51At the governmental level Thierry de Clermont-Tonnerre, a spokeman for the CNP, blamed the Americans for trying to force binding, industry-wide agreements on business and labor. « I do not believe », he informed the head of MSA/France, « that these agreements constitute the best formula of guaranty for the workers ; I am convinced that this new requirement had complicated the already difficult problem of establishing sound cooperation between management and workers, and done so in a gratutious manner91 ».
52Robert Buron, the head of the CNP, acknowledged the pilot project debacle demonstrated the existing structure of the CNP was inadequate. Making policy by majority rule had collapsed. Buron recommended establishing a new Commissaire General who would consult with interested parties, make recommendations to the government which would make the final decisions92. The state had to be summoned because employer-employee corporatist interests could not resolve their differences.
53Yet formal structure was not the real issue.

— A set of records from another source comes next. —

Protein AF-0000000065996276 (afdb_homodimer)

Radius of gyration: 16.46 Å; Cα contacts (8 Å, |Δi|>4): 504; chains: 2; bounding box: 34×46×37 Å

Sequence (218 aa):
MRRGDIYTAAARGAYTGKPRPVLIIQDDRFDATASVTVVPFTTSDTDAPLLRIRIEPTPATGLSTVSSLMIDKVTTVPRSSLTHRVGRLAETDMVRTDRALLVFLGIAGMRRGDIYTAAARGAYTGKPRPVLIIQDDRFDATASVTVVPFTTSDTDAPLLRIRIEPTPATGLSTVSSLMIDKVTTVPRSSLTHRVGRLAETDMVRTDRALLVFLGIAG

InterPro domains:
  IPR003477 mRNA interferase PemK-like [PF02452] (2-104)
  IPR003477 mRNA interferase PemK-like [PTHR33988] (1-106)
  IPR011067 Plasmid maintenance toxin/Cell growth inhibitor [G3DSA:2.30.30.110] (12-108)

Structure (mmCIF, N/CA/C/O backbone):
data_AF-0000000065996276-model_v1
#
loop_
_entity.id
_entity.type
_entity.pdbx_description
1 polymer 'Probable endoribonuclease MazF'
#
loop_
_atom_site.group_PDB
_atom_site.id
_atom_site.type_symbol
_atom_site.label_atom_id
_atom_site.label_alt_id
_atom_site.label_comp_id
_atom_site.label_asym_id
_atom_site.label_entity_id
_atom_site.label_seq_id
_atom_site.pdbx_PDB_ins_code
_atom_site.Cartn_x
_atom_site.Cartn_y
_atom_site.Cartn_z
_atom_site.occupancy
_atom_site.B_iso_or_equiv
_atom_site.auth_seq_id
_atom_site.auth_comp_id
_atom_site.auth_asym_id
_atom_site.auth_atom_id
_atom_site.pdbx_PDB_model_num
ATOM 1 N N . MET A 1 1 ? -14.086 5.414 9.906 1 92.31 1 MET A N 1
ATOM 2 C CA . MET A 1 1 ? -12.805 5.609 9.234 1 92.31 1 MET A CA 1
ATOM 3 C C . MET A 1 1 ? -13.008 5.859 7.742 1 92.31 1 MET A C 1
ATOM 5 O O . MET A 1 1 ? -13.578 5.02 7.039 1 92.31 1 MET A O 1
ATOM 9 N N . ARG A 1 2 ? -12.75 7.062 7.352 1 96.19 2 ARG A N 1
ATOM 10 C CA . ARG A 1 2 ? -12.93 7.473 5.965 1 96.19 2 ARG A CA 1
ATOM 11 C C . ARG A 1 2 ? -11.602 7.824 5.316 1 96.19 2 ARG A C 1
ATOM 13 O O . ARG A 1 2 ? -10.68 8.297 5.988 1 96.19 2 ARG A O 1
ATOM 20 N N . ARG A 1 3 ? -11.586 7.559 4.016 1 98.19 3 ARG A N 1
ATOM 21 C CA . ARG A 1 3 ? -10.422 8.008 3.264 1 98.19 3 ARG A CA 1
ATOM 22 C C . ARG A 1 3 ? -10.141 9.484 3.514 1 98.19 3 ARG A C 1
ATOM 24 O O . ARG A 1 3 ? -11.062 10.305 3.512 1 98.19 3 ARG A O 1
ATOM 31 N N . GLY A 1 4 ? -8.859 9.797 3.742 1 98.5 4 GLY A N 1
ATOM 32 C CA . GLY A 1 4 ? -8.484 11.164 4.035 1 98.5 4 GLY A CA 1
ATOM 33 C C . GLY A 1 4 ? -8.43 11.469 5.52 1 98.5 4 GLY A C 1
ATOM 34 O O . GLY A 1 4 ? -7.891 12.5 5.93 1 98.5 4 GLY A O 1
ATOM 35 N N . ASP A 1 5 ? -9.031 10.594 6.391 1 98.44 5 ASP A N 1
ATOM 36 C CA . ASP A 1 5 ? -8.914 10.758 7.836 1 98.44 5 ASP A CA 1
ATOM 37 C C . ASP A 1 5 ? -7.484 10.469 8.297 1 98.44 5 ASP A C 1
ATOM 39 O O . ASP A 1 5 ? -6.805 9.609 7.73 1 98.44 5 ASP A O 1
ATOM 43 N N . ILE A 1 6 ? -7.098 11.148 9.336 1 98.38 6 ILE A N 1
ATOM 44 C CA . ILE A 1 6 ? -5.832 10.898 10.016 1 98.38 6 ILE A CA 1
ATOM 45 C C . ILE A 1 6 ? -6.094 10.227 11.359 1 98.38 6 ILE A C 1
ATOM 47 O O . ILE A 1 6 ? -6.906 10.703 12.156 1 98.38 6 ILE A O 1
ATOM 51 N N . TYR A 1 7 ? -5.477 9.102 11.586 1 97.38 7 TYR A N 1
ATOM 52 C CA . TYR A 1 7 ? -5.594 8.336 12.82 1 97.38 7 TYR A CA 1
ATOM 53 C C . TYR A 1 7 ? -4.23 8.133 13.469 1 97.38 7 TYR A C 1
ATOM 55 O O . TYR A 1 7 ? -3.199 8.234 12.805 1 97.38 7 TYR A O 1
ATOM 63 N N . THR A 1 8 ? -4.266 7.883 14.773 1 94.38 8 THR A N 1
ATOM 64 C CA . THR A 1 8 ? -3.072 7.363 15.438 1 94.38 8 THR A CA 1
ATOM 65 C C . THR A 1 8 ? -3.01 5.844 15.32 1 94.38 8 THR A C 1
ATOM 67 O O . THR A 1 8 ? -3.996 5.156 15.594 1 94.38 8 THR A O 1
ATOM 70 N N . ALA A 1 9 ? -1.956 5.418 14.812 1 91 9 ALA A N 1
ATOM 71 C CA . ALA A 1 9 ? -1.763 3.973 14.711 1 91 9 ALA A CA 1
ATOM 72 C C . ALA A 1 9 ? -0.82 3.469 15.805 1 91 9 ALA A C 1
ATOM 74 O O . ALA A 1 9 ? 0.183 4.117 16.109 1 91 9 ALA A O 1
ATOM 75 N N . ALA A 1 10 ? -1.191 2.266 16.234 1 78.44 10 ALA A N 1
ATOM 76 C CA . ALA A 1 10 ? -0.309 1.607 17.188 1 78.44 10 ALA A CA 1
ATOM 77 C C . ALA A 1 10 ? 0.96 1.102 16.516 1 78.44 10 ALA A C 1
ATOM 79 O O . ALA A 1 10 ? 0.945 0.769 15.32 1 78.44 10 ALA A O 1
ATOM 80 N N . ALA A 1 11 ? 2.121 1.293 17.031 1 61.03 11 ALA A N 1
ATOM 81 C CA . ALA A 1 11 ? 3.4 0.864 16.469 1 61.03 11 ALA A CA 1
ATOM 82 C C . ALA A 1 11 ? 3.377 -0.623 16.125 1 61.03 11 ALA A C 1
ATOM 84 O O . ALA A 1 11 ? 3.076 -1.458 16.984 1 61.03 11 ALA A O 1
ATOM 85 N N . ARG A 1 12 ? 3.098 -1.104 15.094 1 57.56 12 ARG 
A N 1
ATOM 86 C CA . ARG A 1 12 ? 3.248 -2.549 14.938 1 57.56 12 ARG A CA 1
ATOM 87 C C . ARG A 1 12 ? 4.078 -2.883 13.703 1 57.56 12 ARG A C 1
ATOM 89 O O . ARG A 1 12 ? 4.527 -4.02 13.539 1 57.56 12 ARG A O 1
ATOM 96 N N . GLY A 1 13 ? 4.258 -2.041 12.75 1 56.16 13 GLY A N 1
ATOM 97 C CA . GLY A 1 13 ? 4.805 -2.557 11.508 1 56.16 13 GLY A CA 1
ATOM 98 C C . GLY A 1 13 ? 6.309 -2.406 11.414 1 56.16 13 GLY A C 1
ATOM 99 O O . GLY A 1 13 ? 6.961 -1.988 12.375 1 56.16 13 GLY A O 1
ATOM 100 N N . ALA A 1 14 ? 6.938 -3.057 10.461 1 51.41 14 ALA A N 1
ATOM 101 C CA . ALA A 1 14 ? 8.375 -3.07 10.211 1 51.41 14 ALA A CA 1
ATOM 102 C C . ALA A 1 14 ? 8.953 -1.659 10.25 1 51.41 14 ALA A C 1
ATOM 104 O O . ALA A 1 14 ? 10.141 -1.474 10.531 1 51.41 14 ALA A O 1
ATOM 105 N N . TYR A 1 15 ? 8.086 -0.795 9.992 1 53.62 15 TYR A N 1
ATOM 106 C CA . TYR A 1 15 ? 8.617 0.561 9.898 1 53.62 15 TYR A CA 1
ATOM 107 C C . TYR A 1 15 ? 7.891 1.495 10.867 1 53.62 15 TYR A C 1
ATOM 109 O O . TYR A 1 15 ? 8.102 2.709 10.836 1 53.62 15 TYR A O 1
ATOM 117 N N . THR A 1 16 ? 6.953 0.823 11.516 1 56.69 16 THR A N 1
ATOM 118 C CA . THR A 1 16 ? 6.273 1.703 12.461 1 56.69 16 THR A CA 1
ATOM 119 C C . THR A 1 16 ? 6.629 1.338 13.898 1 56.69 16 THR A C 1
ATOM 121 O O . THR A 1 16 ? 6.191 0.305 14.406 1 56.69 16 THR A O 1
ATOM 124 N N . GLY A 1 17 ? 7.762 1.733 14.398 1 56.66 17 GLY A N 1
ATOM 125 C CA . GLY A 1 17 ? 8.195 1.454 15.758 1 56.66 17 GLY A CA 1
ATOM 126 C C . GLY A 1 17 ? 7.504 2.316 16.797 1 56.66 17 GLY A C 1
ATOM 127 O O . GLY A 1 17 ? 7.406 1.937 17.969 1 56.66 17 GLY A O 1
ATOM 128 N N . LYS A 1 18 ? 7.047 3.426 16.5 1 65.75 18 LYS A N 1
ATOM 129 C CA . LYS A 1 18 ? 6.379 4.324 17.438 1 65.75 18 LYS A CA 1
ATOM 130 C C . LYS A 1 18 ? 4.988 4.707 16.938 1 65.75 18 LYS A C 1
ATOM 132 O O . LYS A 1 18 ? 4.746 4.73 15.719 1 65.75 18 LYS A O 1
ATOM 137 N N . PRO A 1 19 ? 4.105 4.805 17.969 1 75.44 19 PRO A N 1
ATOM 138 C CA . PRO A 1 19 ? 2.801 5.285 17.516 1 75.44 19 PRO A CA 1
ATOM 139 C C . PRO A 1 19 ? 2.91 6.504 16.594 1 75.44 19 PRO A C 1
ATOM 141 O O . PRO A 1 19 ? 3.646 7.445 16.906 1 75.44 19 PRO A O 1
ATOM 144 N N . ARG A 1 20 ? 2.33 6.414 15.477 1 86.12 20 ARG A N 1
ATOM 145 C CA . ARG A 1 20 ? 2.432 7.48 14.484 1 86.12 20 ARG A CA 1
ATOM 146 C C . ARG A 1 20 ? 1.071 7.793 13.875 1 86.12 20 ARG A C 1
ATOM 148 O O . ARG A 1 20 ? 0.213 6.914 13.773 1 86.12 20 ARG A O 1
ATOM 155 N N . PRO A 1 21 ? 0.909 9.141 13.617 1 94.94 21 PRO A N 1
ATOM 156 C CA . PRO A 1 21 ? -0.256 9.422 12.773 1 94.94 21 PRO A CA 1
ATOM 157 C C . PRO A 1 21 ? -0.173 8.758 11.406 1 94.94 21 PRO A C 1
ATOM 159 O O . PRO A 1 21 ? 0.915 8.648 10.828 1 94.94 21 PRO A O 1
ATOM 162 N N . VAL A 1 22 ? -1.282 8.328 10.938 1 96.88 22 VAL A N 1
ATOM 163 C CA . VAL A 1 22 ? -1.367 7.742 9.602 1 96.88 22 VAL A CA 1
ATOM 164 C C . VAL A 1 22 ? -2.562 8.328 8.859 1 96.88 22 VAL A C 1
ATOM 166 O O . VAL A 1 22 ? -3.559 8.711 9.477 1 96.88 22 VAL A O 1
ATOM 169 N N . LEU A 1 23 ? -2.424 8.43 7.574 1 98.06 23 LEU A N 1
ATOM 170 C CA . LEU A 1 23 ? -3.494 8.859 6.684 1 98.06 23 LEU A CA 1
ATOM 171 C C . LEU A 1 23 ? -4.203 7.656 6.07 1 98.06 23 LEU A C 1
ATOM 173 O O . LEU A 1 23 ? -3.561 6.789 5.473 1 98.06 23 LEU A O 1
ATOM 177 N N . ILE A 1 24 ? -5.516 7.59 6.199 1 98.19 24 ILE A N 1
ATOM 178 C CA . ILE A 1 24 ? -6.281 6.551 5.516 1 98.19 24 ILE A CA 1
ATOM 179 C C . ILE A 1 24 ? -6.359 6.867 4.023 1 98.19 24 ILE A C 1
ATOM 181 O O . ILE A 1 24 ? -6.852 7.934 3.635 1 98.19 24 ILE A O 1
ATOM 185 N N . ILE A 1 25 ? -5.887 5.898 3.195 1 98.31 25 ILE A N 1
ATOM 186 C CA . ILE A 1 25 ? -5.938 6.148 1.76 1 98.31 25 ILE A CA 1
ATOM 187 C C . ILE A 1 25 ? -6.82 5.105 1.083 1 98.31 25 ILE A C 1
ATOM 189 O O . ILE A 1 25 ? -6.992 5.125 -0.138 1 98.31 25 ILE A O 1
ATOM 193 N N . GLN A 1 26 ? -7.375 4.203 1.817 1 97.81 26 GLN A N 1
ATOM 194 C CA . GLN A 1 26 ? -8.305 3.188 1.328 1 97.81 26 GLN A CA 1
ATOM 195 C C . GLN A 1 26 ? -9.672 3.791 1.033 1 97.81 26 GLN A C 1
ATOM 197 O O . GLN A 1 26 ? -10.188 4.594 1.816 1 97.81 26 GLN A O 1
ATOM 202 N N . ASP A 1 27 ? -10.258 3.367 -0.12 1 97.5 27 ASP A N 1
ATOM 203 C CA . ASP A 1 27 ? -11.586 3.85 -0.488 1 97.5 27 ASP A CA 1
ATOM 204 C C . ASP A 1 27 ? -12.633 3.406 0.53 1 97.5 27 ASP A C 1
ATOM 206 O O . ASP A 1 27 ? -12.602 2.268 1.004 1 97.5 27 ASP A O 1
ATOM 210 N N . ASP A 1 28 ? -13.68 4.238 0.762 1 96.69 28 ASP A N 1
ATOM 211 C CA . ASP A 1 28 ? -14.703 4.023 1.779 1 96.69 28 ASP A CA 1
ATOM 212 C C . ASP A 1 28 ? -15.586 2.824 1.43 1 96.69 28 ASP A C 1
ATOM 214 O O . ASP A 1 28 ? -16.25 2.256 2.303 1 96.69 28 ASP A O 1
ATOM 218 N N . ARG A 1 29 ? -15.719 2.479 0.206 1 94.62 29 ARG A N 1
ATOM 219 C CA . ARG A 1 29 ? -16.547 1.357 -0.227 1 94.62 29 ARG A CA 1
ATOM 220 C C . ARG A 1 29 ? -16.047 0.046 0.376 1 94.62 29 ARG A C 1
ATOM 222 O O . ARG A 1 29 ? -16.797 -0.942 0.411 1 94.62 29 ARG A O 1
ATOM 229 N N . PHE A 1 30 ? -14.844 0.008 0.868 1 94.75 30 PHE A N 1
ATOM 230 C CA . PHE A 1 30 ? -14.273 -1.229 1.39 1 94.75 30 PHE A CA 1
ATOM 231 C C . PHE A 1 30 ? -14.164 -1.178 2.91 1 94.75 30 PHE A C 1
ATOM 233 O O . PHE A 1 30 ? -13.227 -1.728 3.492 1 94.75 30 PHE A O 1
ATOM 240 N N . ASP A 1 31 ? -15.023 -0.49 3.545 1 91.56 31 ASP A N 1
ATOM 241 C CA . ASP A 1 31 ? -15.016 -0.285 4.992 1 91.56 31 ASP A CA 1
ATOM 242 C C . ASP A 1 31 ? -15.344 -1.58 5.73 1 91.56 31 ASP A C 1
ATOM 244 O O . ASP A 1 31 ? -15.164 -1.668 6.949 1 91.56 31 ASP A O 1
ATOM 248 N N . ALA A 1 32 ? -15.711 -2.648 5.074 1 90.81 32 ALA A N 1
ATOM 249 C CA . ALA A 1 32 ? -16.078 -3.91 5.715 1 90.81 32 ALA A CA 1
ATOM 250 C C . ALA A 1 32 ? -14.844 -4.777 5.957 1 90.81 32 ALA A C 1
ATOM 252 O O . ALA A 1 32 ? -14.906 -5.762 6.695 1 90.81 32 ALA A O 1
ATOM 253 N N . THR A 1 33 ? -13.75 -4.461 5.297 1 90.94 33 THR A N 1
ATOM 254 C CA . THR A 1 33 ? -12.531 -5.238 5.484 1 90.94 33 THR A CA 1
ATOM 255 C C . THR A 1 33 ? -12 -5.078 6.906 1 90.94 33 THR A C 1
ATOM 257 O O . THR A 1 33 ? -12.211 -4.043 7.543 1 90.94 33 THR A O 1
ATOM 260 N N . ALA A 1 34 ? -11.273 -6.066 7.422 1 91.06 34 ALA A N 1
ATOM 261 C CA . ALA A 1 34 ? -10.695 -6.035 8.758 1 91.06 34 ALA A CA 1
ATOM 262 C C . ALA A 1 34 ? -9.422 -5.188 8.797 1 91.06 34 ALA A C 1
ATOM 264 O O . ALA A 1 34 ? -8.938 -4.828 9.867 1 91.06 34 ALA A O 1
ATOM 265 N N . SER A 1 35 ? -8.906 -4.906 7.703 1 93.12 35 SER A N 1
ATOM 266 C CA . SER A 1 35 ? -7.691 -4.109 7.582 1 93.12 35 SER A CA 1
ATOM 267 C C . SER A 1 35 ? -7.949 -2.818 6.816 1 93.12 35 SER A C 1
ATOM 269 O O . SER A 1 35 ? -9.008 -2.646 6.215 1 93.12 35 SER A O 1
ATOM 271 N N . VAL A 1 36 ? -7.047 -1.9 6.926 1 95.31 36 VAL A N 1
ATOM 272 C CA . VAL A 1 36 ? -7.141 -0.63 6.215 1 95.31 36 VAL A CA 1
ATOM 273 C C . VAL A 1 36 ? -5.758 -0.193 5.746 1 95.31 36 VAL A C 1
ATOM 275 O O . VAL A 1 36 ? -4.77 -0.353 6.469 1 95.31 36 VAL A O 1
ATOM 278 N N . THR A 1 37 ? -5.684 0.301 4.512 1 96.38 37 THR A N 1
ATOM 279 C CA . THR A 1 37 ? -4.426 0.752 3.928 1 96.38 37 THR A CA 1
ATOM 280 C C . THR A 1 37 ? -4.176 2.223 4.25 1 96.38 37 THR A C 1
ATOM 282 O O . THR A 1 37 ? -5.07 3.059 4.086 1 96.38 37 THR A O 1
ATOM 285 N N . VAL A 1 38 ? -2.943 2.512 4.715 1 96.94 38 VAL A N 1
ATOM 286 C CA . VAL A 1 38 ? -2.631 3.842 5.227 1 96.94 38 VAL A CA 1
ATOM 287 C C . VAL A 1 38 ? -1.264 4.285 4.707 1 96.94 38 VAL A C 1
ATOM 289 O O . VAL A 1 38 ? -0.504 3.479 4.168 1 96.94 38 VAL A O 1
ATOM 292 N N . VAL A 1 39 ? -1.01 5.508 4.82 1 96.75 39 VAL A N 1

As one CFTC official observed the problem with the program lay elsewhere.
54« Les difficultes devant lesquelles la Commission [executive committee] se trouve aujourd’hui placee viennent de ce que depuis quatre ans le Comite [CNP] n’a jamais ete appele a definir une politique de la productivité qui recueille l’accord du patronat et qui soit conforme aux desirs legitimes de salaries.... L’esperance de I’augmentation du niveau de vie général qui a motivé à l’origine la participation des syndicats libres au mouvement en faveur de la productivité n’a pas été suivie d’effets réels : 1’accroissement de la productivité réalise dans certaines branches d’activite a ete detourne de ses fins sociales. »
55And this situation was likely to continue as long as « les travailleurs ne seront pas associés aux efforts entreprise à tous les stades et dans tous les cas93 ».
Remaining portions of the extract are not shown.